Борис нырнул в машину. Телохранитель закрыл за ним дверь. Тут же поднялись задние шторки. Игорь занял свое место рядом с водителем. Машина тронулась, вплотную приблизившись к воротам. Алексей махнул рукой и скрылся за дверями особняка. Он медленно поднимался по лестнице. Хмыкая, удивленно пожимая плечами.

– Ну? Как?? – выбежала к нему Валентина.

– Уехал… как… а дальше не знаю. Я вообще ничего не понимаю… что с ним было такое… я уж встречи хотел отменять… вернее пытаться… – Алексей понимал, что отменить встречи он сам… не мог.
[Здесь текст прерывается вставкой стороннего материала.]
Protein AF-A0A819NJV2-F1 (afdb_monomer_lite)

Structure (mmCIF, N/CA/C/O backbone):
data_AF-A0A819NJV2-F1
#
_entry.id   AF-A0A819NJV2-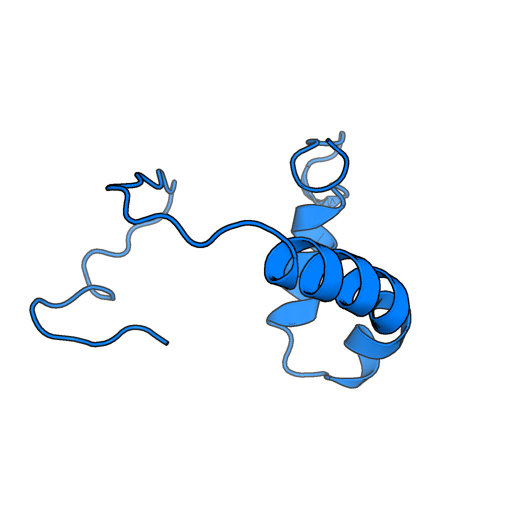F1
#
loop_
_atom_site.group_PDB
_atom_site.id
_atom_site.type_symbol
_atom_site.label_atom_id
_atom_site.label_alt_id
_atom_site.label_comp_id
_atom_site.label_asym_id
_atom_site.label_entity_id
_atom_site.label_seq_id
_atom_site.pdbx_PDB_ins_code
_atom_site.Cartn_x
_atom_site.Cartn_y
_atom_site.Cartn_z
_atom_site.occupancy
_atom_site.B_iso_or_equiv
_atom_site.auth_seq_id
_atom_site.auth_comp_id
_atom_site.auth_asym_id
_atom_site.auth_atom_id
_atom_site.pdbx_PDB_model_num
ATOM 1 N N . MET A 1 1 ? -7.878 10.778 -8.307 1.00 68.56 1 MET A N 1
ATOM 2 C CA . MET A 1 1 ? -7.240 10.372 -7.030 1.00 68.56 1 MET A CA 1
ATOM 3 C C . MET A 1 1 ? -5.866 9.796 -7.348 1.00 68.56 1 MET A C 1
ATOM 5 O O . MET A 1 1 ? -5.822 8.873 -8.141 1.00 68.56 1 MET A O 1
ATOM 9 N N . LEU A 1 2 ? -4.765 10.311 -6.785 1.00 83.44 2 LEU A N 1
ATOM 10 C CA . LEU A 1 2 ? -3.403 9.855 -7.135 1.00 83.44 2 LEU A CA 1
ATOM 11 C C . LEU A 1 2 ? -3.179 8.349 -6.887 1.00 83.44 2 LEU A C 1
ATOM 13 O O . LEU A 1 2 ? -2.591 7.673 -7.719 1.00 83.44 2 LEU A O 1
ATOM 17 N N . TYR A 1 3 ? -3.677 7.816 -5.766 1.00 86.25 3 TYR A N 1
ATOM 18 C CA . TYR A 1 3 ? -3.472 6.410 -5.387 1.00 86.25 3 TYR A CA 1
ATOM 19 C C . TYR A 1 3 ? -4.280 5.407 -6.228 1.00 86.25 3 TYR A C 1
ATOM 21 O O . TYR A 1 3 ? -3.968 4.229 -6.231 1.00 86.25 3 TYR A O 1
ATOM 29 N N . THR A 1 4 ? -5.326 5.827 -6.934 1.00 87.31 4 THR A N 1
ATOM 30 C CA . THR A 1 4 ? -6.153 4.917 -7.757 1.00 87.31 4 THR A CA 1
ATOM 31 C C . THR A 1 4 ? -6.082 5.261 -9.236 1.00 87.31 4 THR A C 1
ATOM 33 O O . THR A 1 4 ? -6.887 4.775 -10.020 1.00 87.31 4 THR A O 1
ATOM 36 N N . MET A 1 5 ? -5.175 6.161 -9.613 1.00 92.81 5 MET A N 1
ATOM 37 C CA . MET A 1 5 ? -4.991 6.551 -10.999 1.00 92.81 5 MET A CA 1
ATOM 38 C C . MET A 1 5 ? -4.124 5.507 -11.694 1.00 92.81 5 MET A C 1
ATOM 40 O O . MET A 1 5 ? -3.001 5.244 -11.257 1.00 92.81 5 MET A O 1
ATOM 44 N N . GLU A 1 6 ? -4.656 4.938 -12.769 1.00 92.94 6 GLU A N 1
ATOM 45 C CA . GLU A 1 6 ? -3.894 4.126 -13.711 1.00 92.94 6 GLU A CA 1
ATOM 46 C C . GLU A 1 6 ? -3.142 5.063 -14.662 1.00 92.94 6 GLU A C 1
ATOM 48 O O . GLU A 1 6 ? -3.693 6.054 -15.148 1.00 92.94 6 GLU A O 1
ATOM 53 N N . TRP A 1 7 ?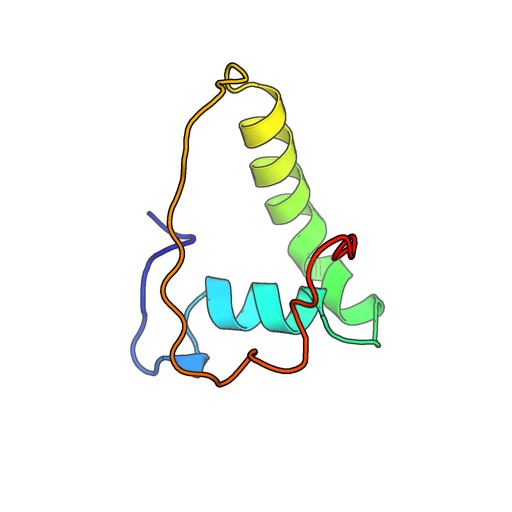 -1.855 4.793 -14.855 1.00 94.94 7 TRP A N 1
ATOM 54 C CA . TRP A 1 7 ? -0.995 5.481 -15.813 1.00 94.94 7 TRP A CA 1
ATOM 55 C C . TRP A 1 7 ? -0.652 4.532 -16.949 1.00 94.94 7 TRP A C 1
ATOM 57 O O . TRP A 1 7 ? -0.644 3.320 -16.760 1.00 94.94 7 TRP A O 1
ATOM 67 N N . GLU A 1 8 ? -0.305 5.100 -18.100 1.00 94.25 8 GLU A N 1
ATOM 68 C CA . GLU A 1 8 ? 0.229 4.341 -19.224 1.00 94.25 8 GLU A CA 1
ATOM 69 C C . GLU A 1 8 ? 1.751 4.532 -19.299 1.00 94.25 8 GLU A C 1
ATOM 71 O O . GLU A 1 8 ? 2.216 5.671 -19.432 1.00 94.25 8 GLU A O 1
ATOM 76 N N . PRO A 1 9 ? 2.555 3.458 -19.190 1.00 94.44 9 PRO A N 1
ATOM 77 C CA . PRO A 1 9 ? 2.149 2.055 -19.031 1.00 94.44 9 PRO A CA 1
ATOM 78 C C . PRO A 1 9 ? 1.741 1.696 -17.585 1.00 94.44 9 PRO A C 1
ATOM 80 O O . PRO A 1 9 ? 2.243 2.294 -16.626 1.00 94.44 9 PRO A O 1
ATOM 83 N N . TYR A 1 10 ? 0.874 0.684 -17.423 1.00 92.62 10 TYR A N 1
ATOM 84 C CA . TYR A 1 10 ? 0.285 0.258 -16.139 1.00 92.62 10 TYR A CA 1
ATOM 85 C C . TYR A 1 10 ? 1.311 0.079 -15.011 1.00 92.62 10 TYR A C 1
ATOM 87 O O . TYR A 1 10 ? 1.084 0.515 -13.880 1.00 92.62 10 TYR A O 1
ATOM 95 N N . GLU A 1 11 ? 2.469 -0.511 -15.308 1.00 94.81 11 GLU A N 1
ATOM 96 C CA . GLU A 1 11 ? 3.539 -0.798 -14.345 1.00 94.81 11 GLU A CA 1
ATOM 97 C C . GLU A 1 11 ? 4.154 0.472 -13.750 1.00 94.81 11 GLU A C 1
ATOM 99 O O . GLU A 1 11 ? 4.809 0.427 -12.706 1.00 94.81 11 GLU A O 1
ATOM 104 N N . LYS A 1 12 ? 3.956 1.612 -14.419 1.00 94.75 12 LYS A N 1
ATOM 105 C CA . LYS A 1 12 ? 4.401 2.924 -13.956 1.00 94.75 12 LYS A CA 1
ATOM 106 C C . LYS A 1 12 ? 3.365 3.625 -13.087 1.00 94.75 12 LYS A C 1
ATOM 108 O O . LYS A 1 12 ? 3.713 4.632 -12.475 1.00 94.75 12 LYS A O 1
ATOM 113 N N . SER A 1 13 ? 2.146 3.095 -12.977 1.00 96.06 13 SER A N 1
ATOM 114 C CA . SER A 1 13 ? 1.117 3.634 -12.089 1.00 96.06 13 SER A CA 1
ATOM 115 C C . SER A 1 13 ? 1.644 3.743 -10.663 1.00 96.06 13 SER A C 1
ATOM 117 O O . SER A 1 13 ? 2.236 2.806 -10.118 1.00 96.06 13 SER A O 1
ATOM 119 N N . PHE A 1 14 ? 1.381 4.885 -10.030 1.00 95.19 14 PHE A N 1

Такими возможностями обладал только его старший партнер. Да и сделать такое… отменить встречи без видимой на то причины, мог снова… только он.


– Так! Мужики! Ведь через Люсиновскую поедем?

– Да, Борис Владимирович, – четко отвечал водитель, уверенно управляя автомобилем, перестраиваясь из одного ряда в другой и посматривая в зеркала.

– Вот, шикарно. Значит, тормознем на секундочку у Макдональдса, я кофе возьму. Кофе хочу! А там, кстати, классный кофе. А то в офисе не успел ни хрена… Закрутился совсем… – Борис говорил радостным, довольным голосом.

Машина сделала разворот, по Ордынке пересекла Садовое кольцо и сразу в начале Люсиновской улицы, прямо рядом с МакАвто, остановилась. Игорь выскочил первым и открыл дверь со стороны Бориса.

– Вам взять?? – собираясь выбираться из машины и бежать за своим кофе, бодро спросил сопровождающих Борис.

Игорь окинул его коротким взглядом. Взглядом профессионала. Многозначительным, подчеркивающим всю нелепость фразы, произнесенной только что.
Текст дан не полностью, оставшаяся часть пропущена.